Полина оставила меня в комнате, и я принялась изучать расписание. Ничего такого, что я бы не смогла сделать. Смена капельниц, введение препаратов в строгой очередности, и нанесение на тело специального порошка, не дающего появиться раздражению на коже.
Ввела все необходимые препараты, и позвонила Рику.

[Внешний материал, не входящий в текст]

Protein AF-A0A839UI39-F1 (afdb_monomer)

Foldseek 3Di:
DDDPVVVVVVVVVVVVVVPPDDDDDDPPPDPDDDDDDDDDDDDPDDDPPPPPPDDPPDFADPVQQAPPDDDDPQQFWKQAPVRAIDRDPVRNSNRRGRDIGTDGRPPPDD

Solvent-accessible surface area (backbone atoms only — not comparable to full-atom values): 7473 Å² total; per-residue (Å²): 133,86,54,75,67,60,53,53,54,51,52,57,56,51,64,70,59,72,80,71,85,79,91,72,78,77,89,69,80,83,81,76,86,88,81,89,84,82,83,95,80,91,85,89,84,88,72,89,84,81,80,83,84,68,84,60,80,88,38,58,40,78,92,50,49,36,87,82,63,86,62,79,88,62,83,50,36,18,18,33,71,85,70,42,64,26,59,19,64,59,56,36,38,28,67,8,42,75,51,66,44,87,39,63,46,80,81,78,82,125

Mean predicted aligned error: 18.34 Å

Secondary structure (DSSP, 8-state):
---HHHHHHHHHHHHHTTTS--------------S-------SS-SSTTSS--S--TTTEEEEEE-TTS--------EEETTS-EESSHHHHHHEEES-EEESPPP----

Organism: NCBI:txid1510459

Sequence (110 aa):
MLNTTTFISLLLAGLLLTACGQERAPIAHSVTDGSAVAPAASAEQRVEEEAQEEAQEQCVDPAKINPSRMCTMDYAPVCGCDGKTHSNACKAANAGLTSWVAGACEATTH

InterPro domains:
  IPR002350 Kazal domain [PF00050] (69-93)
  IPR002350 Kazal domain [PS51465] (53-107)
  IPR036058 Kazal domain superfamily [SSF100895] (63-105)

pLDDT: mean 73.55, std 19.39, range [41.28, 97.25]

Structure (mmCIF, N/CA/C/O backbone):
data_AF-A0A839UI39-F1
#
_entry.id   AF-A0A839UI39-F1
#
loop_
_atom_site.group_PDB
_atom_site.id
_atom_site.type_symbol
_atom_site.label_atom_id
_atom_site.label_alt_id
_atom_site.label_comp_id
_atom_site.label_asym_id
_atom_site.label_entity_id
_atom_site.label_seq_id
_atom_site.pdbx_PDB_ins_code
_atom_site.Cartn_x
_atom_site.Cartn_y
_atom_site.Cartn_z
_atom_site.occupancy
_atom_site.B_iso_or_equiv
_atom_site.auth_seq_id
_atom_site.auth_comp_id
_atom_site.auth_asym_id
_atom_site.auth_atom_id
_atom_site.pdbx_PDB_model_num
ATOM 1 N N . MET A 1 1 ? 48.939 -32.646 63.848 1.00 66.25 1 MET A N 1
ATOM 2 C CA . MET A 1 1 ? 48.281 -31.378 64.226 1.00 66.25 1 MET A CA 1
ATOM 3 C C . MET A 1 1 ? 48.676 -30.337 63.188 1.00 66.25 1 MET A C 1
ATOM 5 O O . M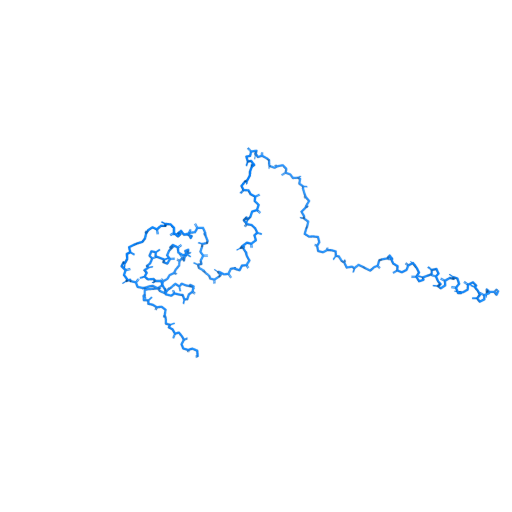ET A 1 1 ? 49.849 -29.998 63.136 1.00 66.25 1 MET A O 1
ATOM 9 N N . LEU A 1 2 ? 47.769 -29.935 62.292 1.00 55.34 2 LEU A N 1
ATOM 10 C CA . LEU A 1 2 ? 48.054 -28.877 61.310 1.00 55.34 2 LEU A CA 1
ATOM 11 C C . LEU A 1 2 ? 47.866 -27.505 61.975 1.00 55.34 2 LEU A C 1
ATOM 13 O O . LEU A 1 2 ? 46.904 -27.302 62.711 1.00 55.34 2 LEU A O 1
ATOM 17 N N . ASN A 1 3 ? 48.818 -26.601 61.742 1.00 73.81 3 ASN A N 1
ATOM 18 C CA . ASN A 1 3 ? 48.921 -25.281 62.363 1.00 73.81 3 ASN A CA 1
ATOM 19 C C . ASN A 1 3 ? 47.806 -24.342 61.851 1.00 73.81 3 ASN A C 1
ATOM 21 O O . ASN A 1 3 ? 47.380 -24.430 60.698 1.00 73.81 3 ASN A O 1
ATOM 25 N N . THR A 1 4 ? 47.320 -23.417 62.674 1.00 72.62 4 THR A N 1
ATOM 26 C CA . THR A 1 4 ? 46.243 -22.481 62.291 1.00 72.62 4 THR A CA 1
ATOM 27 C C . THR A 1 4 ? 46.642 -21.588 61.114 1.00 72.62 4 THR A C 1
ATOM 29 O O . THR A 1 4 ? 45.806 -21.233 60.286 1.00 72.62 4 THR A O 1
ATOM 32 N N . THR A 1 5 ? 47.938 -21.317 60.957 1.00 72.88 5 THR A N 1
ATOM 33 C CA . THR A 1 5 ? 48.495 -20.611 59.797 1.00 72.88 5 THR A CA 1
ATOM 34 C C . THR A 1 5 ? 48.355 -21.402 58.496 1.00 72.88 5 THR A C 1
ATOM 36 O O . THR A 1 5 ? 48.032 -20.809 57.470 1.00 72.88 5 THR A O 1
ATOM 39 N N . THR A 1 6 ? 48.482 -22.736 58.527 1.00 73.00 6 THR A N 1
ATOM 40 C CA . THR A 1 6 ? 48.233 -23.574 57.338 1.00 73.00 6 THR A CA 1
ATOM 41 C C . THR A 1 6 ? 46.769 -23.545 56.891 1.00 73.00 6 THR A C 1
ATOM 43 O O . THR A 1 6 ? 46.507 -23.586 55.692 1.00 73.00 6 THR A O 1
ATOM 46 N N . PHE A 1 7 ? 45.815 -23.388 57.815 1.00 75.56 7 PHE A N 1
ATOM 47 C CA . PHE A 1 7 ? 44.395 -23.241 57.468 1.00 75.56 7 PHE A CA 1
ATOM 48 C C . PHE A 1 7 ? 44.090 -21.911 56.775 1.00 75.56 7 PHE A C 1
ATOM 50 O O . PHE A 1 7 ? 43.361 -21.886 55.786 1.00 75.56 7 PHE A O 1
ATOM 57 N N . ILE A 1 8 ? 44.671 -20.812 57.257 1.00 75.38 8 ILE A N 1
ATOM 58 C CA . ILE A 1 8 ? 44.447 -19.478 56.683 1.00 75.38 8 ILE A CA 1
ATOM 59 C C . ILE A 1 8 ? 45.070 -19.382 55.282 1.00 75.38 8 ILE A C 1
ATOM 61 O O . ILE A 1 8 ? 44.443 -18.845 54.369 1.00 75.38 8 ILE A O 1
ATOM 65 N N . SER A 1 9 ? 46.255 -19.968 55.074 1.00 73.62 9 SER A N 1
ATOM 66 C CA . SER A 1 9 ? 46.882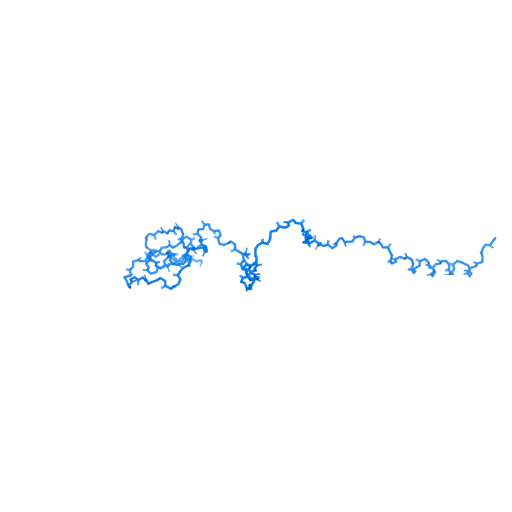 -20.033 53.747 1.00 73.62 9 SER A CA 1
ATOM 67 C C . SER A 1 9 ? 46.071 -20.864 52.744 1.00 73.62 9 SER A C 1
ATOM 69 O O . SER A 1 9 ? 45.953 -20.460 51.591 1.00 73.62 9 SER A O 1
ATOM 71 N N . LEU A 1 10 ? 45.469 -21.982 53.168 1.00 73.81 10 LEU A N 1
ATOM 72 C CA . LEU A 1 10 ? 44.598 -22.793 52.306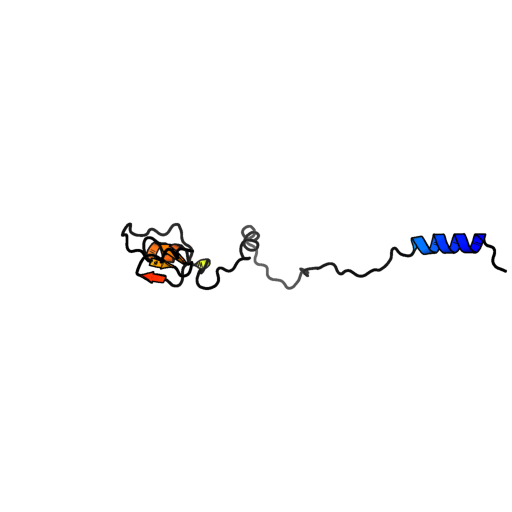 1.00 73.81 10 LEU A CA 1
ATOM 73 C C . LEU A 1 10 ? 43.278 -22.081 51.971 1.00 73.81 10 LEU A C 1
ATOM 75 O O . LEU A 1 10 ? 42.820 -22.166 50.835 1.00 73.81 10 LEU A O 1
ATOM 79 N N . LEU A 1 11 ? 42.691 -21.341 52.918 1.00 74.00 11 LEU A N 1
ATOM 80 C 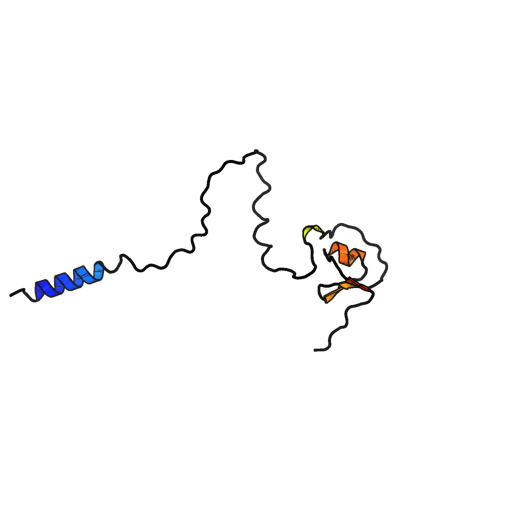CA . LEU A 1 11 ? 41.476 -20.551 52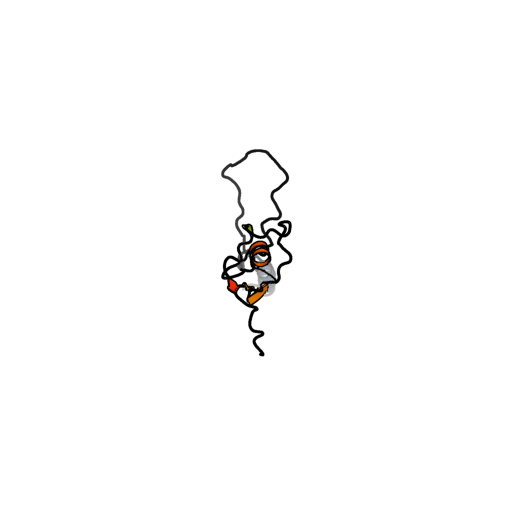.684 1.00 74.00 11 LEU A CA 1
ATOM 81 C C . LEU A 1 11 ? 41.711 -19.387 51.708 1.00 74.00 11 LEU A C 1
ATOM 83 O O . LEU A 1 11 ? 40.899 -19.173 50.811 1.00 74.00 11 LEU A O 1
ATOM 87 N N . LEU A 1 12 ? 42.833 -18.669 51.834 1.00 72.69 12 LEU A N 1
ATOM 88 C CA . LEU A 1 12 ? 43.206 -17.600 50.896 1.00 72.69 12 LEU A CA 1
ATOM 89 C C . LEU A 1 12 ? 43.534 -18.142 49.498 1.00 72.69 12 LEU A C 1
ATOM 91 O O . LEU A 1 12 ? 43.115 -17.553 48.503 1.00 72.69 12 LEU A O 1
ATOM 95 N N . ALA A 1 13 ? 44.227 -19.283 49.409 1.00 67.69 13 ALA A N 1
ATOM 96 C CA . ALA A 1 13 ? 44.477 -19.948 48.130 1.00 67.69 13 ALA A CA 1
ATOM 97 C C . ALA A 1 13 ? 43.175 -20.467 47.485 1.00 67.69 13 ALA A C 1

— Ну как устроилась, детка? — Весело задал вопрос, подбадривая.
— Неплохо. Уже начала выполнение процедур.
— Хорошо. Я рад, что теперь у тебя появятся деньги, чтобы оплатить учёбу.
— Рик, у меня испытательный срок. — Напомнила ему, чтобы спрятать свою уверенность. Ведь я не упущу эту работу. Не тогда, когда так близка к своей цели.
— У тебя всё получится, милая. Бес в надёжных руках, я даже не сомневаюсь. Всё, целую, соскучился по тебе очень. Надеюсь, скоро вернусь.
Он положил трубку, а меня тряхануло так, что последних слов уже не слышала. Телефон выскользнул из рук, разбиваясь о пол в дребезги, а я дрожащими пальцами потянулась к покрывалу. Я никогда не спрашивала у дяди фотографию Беса. Не хотела видеть его лицо. Боялась, что ненависть меня затопит, заполняя жилы своим смрадным ядом, и отравляя меня саму. Было проще просто не знать его в лицо, воспринимать, как эфемерное чудовище, и лишь перед тем, как перегрызу ему вены, я позволю себе посмотреть в его глаза.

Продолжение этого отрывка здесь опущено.